Barbara, thank you for writing this letter to the editor and sharing the correct link to the petition I signed the petition and shared the information on facebook. I look forward to the day when the DOW realizes that the lives of animals and birds do not belong to the DOW or anybody else. They belong to the animals and birds and should never be for sale.

Posted 2 May 2012, 8:08 p.m. Suggest removal

(rhys jones) highwaystar says...

Yeah, get 'em while you can. Species disappear from this Earth faster than we can catalog them, even without our capable assistance. They say birds are our closest connection with dinosaurs, so this ancient variety must be interesting, and why do they call their young "colts"?

Barbara makes a good point: Cranes are not a nuisance. The next time a crane obliterates my grill, I will support their hunting, much as I do deer and elk now, overgrown rats with antlers that they are. Never mind the drunk Texans it takes to help clear them out. We've got real sportsmen here.

Posted 3 May 2012, 12:19 a.m. Suggest removal

(mark hartless) markhartless says...

The author is right. Statistics can be twisted to say anything, and they are.
I'm also glad the climate change issue came up. There is a perfect example of how we can have "global warming" while statistics tell us temperatures are going down.

I also wonder if the author knows that polar bears, "poster children... of climate change" as she calls them, are hunted and killed regularly.

As someone who would NEVER EVER want to kill one of these birds I have to say I am somewhat saddened by the thought of it.

My main point, however, would be that since the number of birds killed will not change the issue seems to be whether or not the local human population can stomach the sight of it or whether, like so many, many things, our advanced, modern society simply can't handle truth up close and personal.

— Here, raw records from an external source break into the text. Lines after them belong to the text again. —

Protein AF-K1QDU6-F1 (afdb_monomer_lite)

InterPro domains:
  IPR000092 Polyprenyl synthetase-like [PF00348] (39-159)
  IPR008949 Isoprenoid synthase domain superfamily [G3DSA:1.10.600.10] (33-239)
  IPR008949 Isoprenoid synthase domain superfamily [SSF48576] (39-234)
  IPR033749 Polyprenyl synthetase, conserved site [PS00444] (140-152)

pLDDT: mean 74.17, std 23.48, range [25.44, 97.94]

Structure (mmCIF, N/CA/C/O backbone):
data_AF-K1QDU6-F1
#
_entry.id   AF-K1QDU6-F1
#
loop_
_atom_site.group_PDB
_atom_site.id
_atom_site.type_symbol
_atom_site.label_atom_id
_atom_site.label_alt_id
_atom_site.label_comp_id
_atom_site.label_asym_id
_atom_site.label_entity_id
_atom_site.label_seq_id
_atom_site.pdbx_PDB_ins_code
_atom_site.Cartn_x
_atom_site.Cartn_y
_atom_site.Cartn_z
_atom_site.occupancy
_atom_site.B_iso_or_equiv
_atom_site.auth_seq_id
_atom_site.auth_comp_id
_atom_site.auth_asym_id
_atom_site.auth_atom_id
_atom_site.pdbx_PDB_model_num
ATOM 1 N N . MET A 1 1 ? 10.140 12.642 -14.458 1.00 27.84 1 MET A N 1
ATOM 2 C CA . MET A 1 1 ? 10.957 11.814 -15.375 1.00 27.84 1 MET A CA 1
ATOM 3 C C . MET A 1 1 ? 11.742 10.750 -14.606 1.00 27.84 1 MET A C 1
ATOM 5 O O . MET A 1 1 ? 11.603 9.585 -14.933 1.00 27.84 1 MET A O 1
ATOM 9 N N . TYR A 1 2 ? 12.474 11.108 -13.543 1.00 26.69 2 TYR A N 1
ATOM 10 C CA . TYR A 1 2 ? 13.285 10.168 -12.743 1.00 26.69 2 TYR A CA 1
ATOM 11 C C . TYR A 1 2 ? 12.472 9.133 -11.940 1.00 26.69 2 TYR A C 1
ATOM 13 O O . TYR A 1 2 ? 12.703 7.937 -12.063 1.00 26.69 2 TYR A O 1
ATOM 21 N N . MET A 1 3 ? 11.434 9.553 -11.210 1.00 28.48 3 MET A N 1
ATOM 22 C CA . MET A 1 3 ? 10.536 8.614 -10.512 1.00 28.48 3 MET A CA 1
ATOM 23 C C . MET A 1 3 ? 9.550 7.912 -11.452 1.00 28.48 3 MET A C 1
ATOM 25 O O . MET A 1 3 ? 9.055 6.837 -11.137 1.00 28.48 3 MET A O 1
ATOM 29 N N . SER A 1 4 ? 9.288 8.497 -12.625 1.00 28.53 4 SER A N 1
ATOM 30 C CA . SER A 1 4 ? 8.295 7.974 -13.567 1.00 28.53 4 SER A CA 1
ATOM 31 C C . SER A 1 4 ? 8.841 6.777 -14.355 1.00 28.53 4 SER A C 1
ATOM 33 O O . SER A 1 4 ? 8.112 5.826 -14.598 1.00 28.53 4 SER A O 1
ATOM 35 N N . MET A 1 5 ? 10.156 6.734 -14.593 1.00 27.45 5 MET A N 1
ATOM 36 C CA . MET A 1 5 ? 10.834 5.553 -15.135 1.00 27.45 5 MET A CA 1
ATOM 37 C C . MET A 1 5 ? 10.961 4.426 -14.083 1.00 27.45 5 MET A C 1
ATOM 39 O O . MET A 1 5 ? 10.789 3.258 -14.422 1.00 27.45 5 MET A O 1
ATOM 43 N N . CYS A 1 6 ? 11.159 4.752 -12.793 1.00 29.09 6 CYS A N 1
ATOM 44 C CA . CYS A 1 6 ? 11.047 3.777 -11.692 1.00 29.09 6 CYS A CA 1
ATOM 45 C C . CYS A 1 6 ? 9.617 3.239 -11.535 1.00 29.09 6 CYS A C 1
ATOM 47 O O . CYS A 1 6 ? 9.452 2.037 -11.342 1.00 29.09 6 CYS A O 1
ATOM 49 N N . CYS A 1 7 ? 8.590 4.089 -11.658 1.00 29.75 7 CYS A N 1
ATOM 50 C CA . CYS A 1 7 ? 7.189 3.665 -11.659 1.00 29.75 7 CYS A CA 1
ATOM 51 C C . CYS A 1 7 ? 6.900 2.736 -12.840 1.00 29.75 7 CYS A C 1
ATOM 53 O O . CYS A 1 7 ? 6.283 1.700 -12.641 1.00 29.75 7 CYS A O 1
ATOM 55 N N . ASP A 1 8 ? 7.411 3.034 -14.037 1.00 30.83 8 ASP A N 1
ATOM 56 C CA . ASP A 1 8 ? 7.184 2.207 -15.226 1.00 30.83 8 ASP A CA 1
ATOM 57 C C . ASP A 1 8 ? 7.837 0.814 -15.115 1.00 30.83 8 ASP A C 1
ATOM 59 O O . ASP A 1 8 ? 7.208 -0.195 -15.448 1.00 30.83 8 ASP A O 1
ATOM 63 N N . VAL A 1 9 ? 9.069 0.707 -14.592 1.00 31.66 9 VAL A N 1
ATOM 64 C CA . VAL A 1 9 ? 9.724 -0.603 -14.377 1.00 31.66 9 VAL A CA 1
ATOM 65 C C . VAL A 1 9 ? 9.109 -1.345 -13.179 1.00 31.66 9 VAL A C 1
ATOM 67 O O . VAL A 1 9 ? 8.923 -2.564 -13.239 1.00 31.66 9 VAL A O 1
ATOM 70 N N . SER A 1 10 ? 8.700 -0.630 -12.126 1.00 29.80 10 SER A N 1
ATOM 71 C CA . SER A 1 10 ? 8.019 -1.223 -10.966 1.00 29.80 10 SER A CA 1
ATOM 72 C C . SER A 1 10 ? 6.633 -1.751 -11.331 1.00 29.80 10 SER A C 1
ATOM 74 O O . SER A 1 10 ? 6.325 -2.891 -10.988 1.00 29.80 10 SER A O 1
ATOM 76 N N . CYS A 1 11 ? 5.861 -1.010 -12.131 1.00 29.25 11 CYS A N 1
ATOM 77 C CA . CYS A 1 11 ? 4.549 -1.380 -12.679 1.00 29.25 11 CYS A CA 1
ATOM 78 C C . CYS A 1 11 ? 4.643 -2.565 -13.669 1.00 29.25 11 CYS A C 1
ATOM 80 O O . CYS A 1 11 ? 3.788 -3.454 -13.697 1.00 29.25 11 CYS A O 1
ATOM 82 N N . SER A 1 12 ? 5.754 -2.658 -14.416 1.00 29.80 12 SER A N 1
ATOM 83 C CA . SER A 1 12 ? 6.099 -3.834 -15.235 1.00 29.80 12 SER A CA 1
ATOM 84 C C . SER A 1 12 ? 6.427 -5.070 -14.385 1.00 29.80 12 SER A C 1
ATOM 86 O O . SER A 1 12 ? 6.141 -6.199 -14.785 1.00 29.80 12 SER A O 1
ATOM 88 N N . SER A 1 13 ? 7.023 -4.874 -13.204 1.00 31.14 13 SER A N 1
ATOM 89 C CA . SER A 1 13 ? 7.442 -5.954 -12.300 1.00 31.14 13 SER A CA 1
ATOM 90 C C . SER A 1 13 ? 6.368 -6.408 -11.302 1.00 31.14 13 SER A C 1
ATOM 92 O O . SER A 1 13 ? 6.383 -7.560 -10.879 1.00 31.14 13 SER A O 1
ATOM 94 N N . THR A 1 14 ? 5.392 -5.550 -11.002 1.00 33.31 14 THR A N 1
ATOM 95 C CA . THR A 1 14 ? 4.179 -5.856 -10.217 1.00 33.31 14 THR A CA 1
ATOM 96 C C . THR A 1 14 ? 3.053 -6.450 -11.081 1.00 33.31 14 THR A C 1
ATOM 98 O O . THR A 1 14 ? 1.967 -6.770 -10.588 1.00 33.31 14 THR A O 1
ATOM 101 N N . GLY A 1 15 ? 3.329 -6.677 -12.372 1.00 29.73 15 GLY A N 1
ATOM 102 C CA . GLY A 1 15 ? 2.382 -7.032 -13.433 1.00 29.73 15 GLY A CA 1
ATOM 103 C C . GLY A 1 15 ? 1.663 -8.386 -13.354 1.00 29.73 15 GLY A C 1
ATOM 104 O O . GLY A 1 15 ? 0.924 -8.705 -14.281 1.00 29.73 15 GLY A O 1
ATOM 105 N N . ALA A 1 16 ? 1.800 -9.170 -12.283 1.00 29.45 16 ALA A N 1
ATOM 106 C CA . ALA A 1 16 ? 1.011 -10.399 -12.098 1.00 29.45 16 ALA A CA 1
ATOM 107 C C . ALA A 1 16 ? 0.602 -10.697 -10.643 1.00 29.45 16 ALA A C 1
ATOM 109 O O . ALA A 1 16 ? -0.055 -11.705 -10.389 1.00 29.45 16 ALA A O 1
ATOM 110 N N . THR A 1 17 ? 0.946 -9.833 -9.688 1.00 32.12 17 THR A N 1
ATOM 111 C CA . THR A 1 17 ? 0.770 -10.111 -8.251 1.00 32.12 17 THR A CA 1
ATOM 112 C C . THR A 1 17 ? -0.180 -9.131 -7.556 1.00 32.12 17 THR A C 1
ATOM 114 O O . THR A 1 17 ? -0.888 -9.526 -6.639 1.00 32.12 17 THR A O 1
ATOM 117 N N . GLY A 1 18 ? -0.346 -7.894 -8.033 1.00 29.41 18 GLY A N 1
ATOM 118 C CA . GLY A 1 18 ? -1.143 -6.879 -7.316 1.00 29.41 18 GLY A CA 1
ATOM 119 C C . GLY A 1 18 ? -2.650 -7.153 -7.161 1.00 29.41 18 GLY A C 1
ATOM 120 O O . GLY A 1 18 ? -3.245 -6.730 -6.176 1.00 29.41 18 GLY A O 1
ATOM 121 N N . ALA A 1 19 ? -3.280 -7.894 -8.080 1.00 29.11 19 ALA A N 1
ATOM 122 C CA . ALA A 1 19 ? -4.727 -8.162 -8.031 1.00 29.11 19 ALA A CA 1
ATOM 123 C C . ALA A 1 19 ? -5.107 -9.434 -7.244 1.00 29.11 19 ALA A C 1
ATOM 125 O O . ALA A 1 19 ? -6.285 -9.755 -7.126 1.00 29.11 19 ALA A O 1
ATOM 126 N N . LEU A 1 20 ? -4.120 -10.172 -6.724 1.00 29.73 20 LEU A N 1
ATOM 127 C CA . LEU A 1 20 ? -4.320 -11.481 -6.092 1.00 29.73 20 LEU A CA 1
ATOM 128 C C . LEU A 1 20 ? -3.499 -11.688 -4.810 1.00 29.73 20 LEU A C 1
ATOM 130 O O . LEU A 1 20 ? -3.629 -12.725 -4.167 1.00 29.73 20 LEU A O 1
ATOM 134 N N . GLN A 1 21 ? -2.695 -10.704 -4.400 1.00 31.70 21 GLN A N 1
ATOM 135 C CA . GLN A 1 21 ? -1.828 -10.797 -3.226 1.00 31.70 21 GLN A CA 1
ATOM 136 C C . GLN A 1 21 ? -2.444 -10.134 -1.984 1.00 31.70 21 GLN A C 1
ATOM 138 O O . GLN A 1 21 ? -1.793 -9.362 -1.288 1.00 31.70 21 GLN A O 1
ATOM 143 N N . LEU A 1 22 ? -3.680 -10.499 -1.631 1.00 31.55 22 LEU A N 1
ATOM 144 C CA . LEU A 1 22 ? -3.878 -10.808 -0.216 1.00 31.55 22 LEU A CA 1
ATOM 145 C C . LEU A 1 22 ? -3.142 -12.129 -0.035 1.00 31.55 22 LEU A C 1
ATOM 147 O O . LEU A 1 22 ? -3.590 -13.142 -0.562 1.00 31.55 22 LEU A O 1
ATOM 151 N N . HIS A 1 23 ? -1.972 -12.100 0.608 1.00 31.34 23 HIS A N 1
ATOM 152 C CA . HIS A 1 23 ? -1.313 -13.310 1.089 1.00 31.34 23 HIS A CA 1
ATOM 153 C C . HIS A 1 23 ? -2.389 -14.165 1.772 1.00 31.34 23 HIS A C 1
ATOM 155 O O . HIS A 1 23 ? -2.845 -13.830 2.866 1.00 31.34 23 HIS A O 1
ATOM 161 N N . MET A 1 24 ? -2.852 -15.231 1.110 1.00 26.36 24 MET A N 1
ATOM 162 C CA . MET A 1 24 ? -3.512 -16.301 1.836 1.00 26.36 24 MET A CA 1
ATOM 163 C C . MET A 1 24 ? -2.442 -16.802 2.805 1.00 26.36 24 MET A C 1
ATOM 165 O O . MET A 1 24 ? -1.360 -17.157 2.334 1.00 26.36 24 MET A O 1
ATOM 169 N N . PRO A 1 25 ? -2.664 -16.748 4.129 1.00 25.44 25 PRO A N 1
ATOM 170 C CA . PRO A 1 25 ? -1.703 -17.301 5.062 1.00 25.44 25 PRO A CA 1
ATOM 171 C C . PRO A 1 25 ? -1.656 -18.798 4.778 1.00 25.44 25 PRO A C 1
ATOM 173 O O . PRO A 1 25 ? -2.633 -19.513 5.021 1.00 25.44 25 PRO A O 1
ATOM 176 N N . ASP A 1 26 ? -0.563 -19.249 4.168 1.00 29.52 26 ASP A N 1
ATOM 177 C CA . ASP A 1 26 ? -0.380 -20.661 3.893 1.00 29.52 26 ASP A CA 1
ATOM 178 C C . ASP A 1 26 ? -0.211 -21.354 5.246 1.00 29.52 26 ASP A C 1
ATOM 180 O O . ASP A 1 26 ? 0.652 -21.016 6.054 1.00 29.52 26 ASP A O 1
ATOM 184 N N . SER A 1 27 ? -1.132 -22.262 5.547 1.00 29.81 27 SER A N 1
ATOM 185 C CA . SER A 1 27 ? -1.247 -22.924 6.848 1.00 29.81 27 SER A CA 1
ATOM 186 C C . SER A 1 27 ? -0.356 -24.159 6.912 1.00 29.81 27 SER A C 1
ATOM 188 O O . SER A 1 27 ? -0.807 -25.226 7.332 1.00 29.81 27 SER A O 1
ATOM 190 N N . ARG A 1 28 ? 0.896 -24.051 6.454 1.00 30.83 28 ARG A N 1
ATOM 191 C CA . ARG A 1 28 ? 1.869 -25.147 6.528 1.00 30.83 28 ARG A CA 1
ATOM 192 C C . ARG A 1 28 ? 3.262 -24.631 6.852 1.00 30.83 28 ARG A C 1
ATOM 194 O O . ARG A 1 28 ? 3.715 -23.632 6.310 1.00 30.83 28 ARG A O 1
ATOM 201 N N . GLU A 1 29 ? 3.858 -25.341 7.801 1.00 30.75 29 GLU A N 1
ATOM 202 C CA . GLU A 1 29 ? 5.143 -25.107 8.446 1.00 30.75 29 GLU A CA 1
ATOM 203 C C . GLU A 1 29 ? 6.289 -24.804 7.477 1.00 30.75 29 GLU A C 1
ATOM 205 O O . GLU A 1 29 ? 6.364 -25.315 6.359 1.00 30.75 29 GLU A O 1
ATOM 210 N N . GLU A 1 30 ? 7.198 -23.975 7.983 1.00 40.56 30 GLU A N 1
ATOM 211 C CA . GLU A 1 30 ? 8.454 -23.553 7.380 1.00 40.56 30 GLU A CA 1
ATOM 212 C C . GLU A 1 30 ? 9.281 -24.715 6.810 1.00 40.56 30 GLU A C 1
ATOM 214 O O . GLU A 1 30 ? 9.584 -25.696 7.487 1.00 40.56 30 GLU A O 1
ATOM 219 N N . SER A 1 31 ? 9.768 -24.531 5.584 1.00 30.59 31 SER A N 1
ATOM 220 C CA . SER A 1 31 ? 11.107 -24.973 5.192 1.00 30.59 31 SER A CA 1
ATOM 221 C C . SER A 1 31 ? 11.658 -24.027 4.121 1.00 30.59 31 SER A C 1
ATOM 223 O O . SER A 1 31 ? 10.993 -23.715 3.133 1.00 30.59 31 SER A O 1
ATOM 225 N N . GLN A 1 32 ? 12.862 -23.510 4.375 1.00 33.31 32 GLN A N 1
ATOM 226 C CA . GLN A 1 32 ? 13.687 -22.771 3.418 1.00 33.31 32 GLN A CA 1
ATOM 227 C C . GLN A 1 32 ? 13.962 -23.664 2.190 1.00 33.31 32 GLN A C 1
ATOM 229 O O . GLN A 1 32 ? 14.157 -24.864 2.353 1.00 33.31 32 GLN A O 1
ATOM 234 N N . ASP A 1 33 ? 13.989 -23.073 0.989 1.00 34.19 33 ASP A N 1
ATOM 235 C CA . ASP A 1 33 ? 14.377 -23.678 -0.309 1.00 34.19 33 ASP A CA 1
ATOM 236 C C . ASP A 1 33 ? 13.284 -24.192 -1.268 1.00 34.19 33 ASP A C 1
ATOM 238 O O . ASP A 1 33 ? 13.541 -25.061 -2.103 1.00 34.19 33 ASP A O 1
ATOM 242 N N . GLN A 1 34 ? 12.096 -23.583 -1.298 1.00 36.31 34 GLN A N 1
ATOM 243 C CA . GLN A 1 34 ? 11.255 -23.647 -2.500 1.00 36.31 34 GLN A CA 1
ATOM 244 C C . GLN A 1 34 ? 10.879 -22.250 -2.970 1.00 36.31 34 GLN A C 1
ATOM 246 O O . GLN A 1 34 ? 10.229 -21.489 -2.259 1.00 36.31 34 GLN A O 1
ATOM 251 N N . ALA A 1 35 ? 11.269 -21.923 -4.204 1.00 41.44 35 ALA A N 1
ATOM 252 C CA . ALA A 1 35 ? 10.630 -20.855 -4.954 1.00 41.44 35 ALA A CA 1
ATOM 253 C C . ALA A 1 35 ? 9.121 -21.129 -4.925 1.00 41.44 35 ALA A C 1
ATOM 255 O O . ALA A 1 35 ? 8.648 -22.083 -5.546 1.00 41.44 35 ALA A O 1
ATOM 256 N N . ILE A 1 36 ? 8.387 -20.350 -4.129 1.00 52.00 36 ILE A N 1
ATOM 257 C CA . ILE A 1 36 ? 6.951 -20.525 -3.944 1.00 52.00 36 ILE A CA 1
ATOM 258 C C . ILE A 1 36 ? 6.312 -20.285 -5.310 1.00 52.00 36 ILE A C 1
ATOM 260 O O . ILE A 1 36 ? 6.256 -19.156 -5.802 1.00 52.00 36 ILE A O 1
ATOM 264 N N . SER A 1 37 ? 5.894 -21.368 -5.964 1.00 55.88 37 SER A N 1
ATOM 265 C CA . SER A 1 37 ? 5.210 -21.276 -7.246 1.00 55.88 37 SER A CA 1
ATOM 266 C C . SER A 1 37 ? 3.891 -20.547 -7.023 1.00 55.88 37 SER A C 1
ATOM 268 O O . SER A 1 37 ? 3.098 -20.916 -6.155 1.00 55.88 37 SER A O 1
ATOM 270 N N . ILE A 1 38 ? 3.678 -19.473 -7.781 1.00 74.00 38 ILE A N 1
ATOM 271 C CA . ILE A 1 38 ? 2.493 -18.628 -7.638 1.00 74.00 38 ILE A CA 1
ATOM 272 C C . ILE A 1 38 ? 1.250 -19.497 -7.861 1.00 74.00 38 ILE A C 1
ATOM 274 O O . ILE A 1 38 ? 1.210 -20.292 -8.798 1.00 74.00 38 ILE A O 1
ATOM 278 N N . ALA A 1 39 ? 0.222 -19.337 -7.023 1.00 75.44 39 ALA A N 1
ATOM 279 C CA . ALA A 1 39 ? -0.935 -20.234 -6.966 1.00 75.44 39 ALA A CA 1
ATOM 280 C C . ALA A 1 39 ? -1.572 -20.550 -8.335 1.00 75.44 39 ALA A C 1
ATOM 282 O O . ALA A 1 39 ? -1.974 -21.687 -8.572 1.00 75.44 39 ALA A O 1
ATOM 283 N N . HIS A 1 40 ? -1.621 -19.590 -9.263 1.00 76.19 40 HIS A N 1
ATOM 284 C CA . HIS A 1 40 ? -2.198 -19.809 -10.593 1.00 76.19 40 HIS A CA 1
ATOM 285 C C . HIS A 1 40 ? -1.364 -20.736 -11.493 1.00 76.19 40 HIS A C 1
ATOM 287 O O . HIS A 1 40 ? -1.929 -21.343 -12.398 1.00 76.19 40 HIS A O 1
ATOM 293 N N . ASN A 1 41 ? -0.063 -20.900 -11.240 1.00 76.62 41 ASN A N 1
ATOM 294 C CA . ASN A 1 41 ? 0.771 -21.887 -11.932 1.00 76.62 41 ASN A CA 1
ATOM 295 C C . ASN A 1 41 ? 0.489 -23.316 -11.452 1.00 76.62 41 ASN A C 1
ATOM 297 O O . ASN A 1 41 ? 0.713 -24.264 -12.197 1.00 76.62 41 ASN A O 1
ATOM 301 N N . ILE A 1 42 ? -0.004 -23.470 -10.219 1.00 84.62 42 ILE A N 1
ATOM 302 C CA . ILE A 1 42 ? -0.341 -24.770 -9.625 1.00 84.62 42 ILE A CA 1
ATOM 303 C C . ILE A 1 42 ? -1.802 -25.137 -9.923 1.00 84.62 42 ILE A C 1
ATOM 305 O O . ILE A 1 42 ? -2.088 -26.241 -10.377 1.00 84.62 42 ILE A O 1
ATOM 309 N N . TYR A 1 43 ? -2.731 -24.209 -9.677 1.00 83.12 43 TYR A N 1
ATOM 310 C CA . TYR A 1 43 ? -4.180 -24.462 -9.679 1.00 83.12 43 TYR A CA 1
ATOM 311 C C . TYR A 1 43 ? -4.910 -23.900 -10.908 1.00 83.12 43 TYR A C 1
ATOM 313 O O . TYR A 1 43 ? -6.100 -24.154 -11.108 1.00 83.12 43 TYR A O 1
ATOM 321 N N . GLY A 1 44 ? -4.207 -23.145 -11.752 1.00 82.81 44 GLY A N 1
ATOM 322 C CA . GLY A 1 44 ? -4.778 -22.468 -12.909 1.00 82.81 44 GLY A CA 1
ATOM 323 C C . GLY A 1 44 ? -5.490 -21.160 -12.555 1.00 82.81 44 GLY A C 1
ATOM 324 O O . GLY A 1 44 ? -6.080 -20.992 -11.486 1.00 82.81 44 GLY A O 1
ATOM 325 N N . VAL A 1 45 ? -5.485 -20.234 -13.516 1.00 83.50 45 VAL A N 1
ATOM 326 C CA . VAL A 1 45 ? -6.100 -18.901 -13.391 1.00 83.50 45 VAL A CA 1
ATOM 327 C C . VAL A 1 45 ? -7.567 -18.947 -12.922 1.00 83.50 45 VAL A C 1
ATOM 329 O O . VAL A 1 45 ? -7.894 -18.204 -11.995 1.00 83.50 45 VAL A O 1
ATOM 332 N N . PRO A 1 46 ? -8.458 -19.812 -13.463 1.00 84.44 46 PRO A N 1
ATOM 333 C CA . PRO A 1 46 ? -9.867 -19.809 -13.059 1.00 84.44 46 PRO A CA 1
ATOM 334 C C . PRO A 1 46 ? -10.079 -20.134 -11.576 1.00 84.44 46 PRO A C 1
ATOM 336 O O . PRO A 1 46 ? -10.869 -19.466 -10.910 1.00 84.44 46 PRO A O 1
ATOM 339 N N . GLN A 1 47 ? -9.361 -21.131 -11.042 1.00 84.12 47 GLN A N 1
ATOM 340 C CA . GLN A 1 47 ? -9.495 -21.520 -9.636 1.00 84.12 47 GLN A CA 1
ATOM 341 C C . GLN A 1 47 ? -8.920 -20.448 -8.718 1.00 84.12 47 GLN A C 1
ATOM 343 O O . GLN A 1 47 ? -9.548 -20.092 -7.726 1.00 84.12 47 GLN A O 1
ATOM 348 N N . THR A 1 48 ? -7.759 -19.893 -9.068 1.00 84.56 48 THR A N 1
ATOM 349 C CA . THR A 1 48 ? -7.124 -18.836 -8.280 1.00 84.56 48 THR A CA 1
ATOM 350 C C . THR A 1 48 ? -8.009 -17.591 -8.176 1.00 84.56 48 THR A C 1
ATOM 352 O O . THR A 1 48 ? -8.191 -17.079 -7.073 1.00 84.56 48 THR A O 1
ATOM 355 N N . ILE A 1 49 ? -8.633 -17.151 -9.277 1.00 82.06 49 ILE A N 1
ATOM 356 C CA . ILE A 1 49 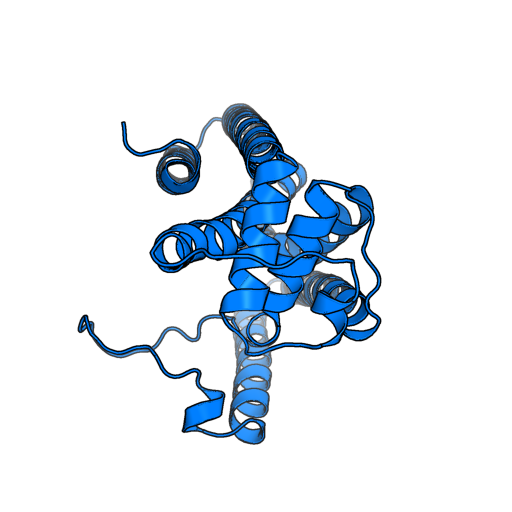? -9.576 -16.018 -9.263 1.00 82.06 49 ILE A CA 1
ATOM 357 C C . ILE A 1 49 ? -10.807 -16.338 -8.409 1.00 82.06 49 ILE A C 1
ATOM 359 O O . ILE A 1 49 ? -11.201 -15.530 -7.569 1.00 82.06 49 ILE A O 1
ATOM 363 N N . ASN A 1 50 ? -11.414 -17.513 -8.597 1.00 84.44 50 ASN A N 1
ATOM 364 C CA . ASN A 1 50 ? -12.599 -17.899 -7.835 1.00 84.44 50 ASN A CA 1
ATOM 365 C C . ASN A 1 50 ? -12.314 -17.952 -6.326 1.00 84.44 50 ASN A C 1
ATOM 367 O O . ASN A 1 50 ? -13.080 -17.403 -5.537 1.00 84.44 50 ASN A O 1
ATOM 371 N N . SER A 1 51 ? -11.198 -18.568 -5.931 1.00 88.56 51 SER A N 1
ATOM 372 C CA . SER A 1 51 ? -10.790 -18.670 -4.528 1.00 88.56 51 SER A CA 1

Posted 3 May 2012, 2:30 p.m. Suggest removal

(mark hartless) markhartless says...

I must oftentimes just complety miss my target. (no pun intended)
I am very much aware of peoples wants.
Some want to take my guns, others want to take my money, others want me dead, and so on.

Whenever I told her what I wanted, my grandmother used to reply "people in Hell want ice-water".

As a libertarian who is more than capable of understanding the 2nd ammendment, I am not the least bit interested in killing cranes and the thought of it saddens me.
HOWEVER...
I was very careful not to say I was against YOU killing cranes or against YOU having guns. By all means, go for it.
I appreciate your position more than I think you realize Tom but you err in 2 ways; insinuating that I would presume to infringe on ANY of your rights, ammendments 1-10 or otherwise, and to suggest that the crowd you are referring to is in any way, shape or form, "fooling" me.

Posted 3 May 2012, 7:43 p.m. Suggest removal

(jerry carlton) jlc says...

Tom Really liked your quotes from the Bible but I would suspect Barbara is New Age or Budhist. I used to hunt ducks but am too old and lazy and no longer have a retriever. Loved to watch that dog work. The government will take my guns from my cold dead hands after they kill me if it ever comes to that.

Posted 4 May 2012, 5:31 p.m. Suggest removal

(mark hartless) markhartless says...

No Tom.
For some reason the goose or duck doesn't sadden me as much.
I have seen a lot of killing and I just don't like killing anything anymore, and cranes seem special.
I know that is not a logical position and I would never make the claim, as some have, that emotion is a satisfactory foundation for this decision.

I agree that Wildlife people get it right most times and they should make the decision having the best interests of the birds in mind.

This emotion-based clap-trap is exactly what gave us dead pine trees from New Mexico to Canada.

I would only add a word of thanks to you Tom for having the courage to speak to this issue in the face of so much unfounded and overly emotional hostility which has become so commonplace. The silent majority needs to speak up more often.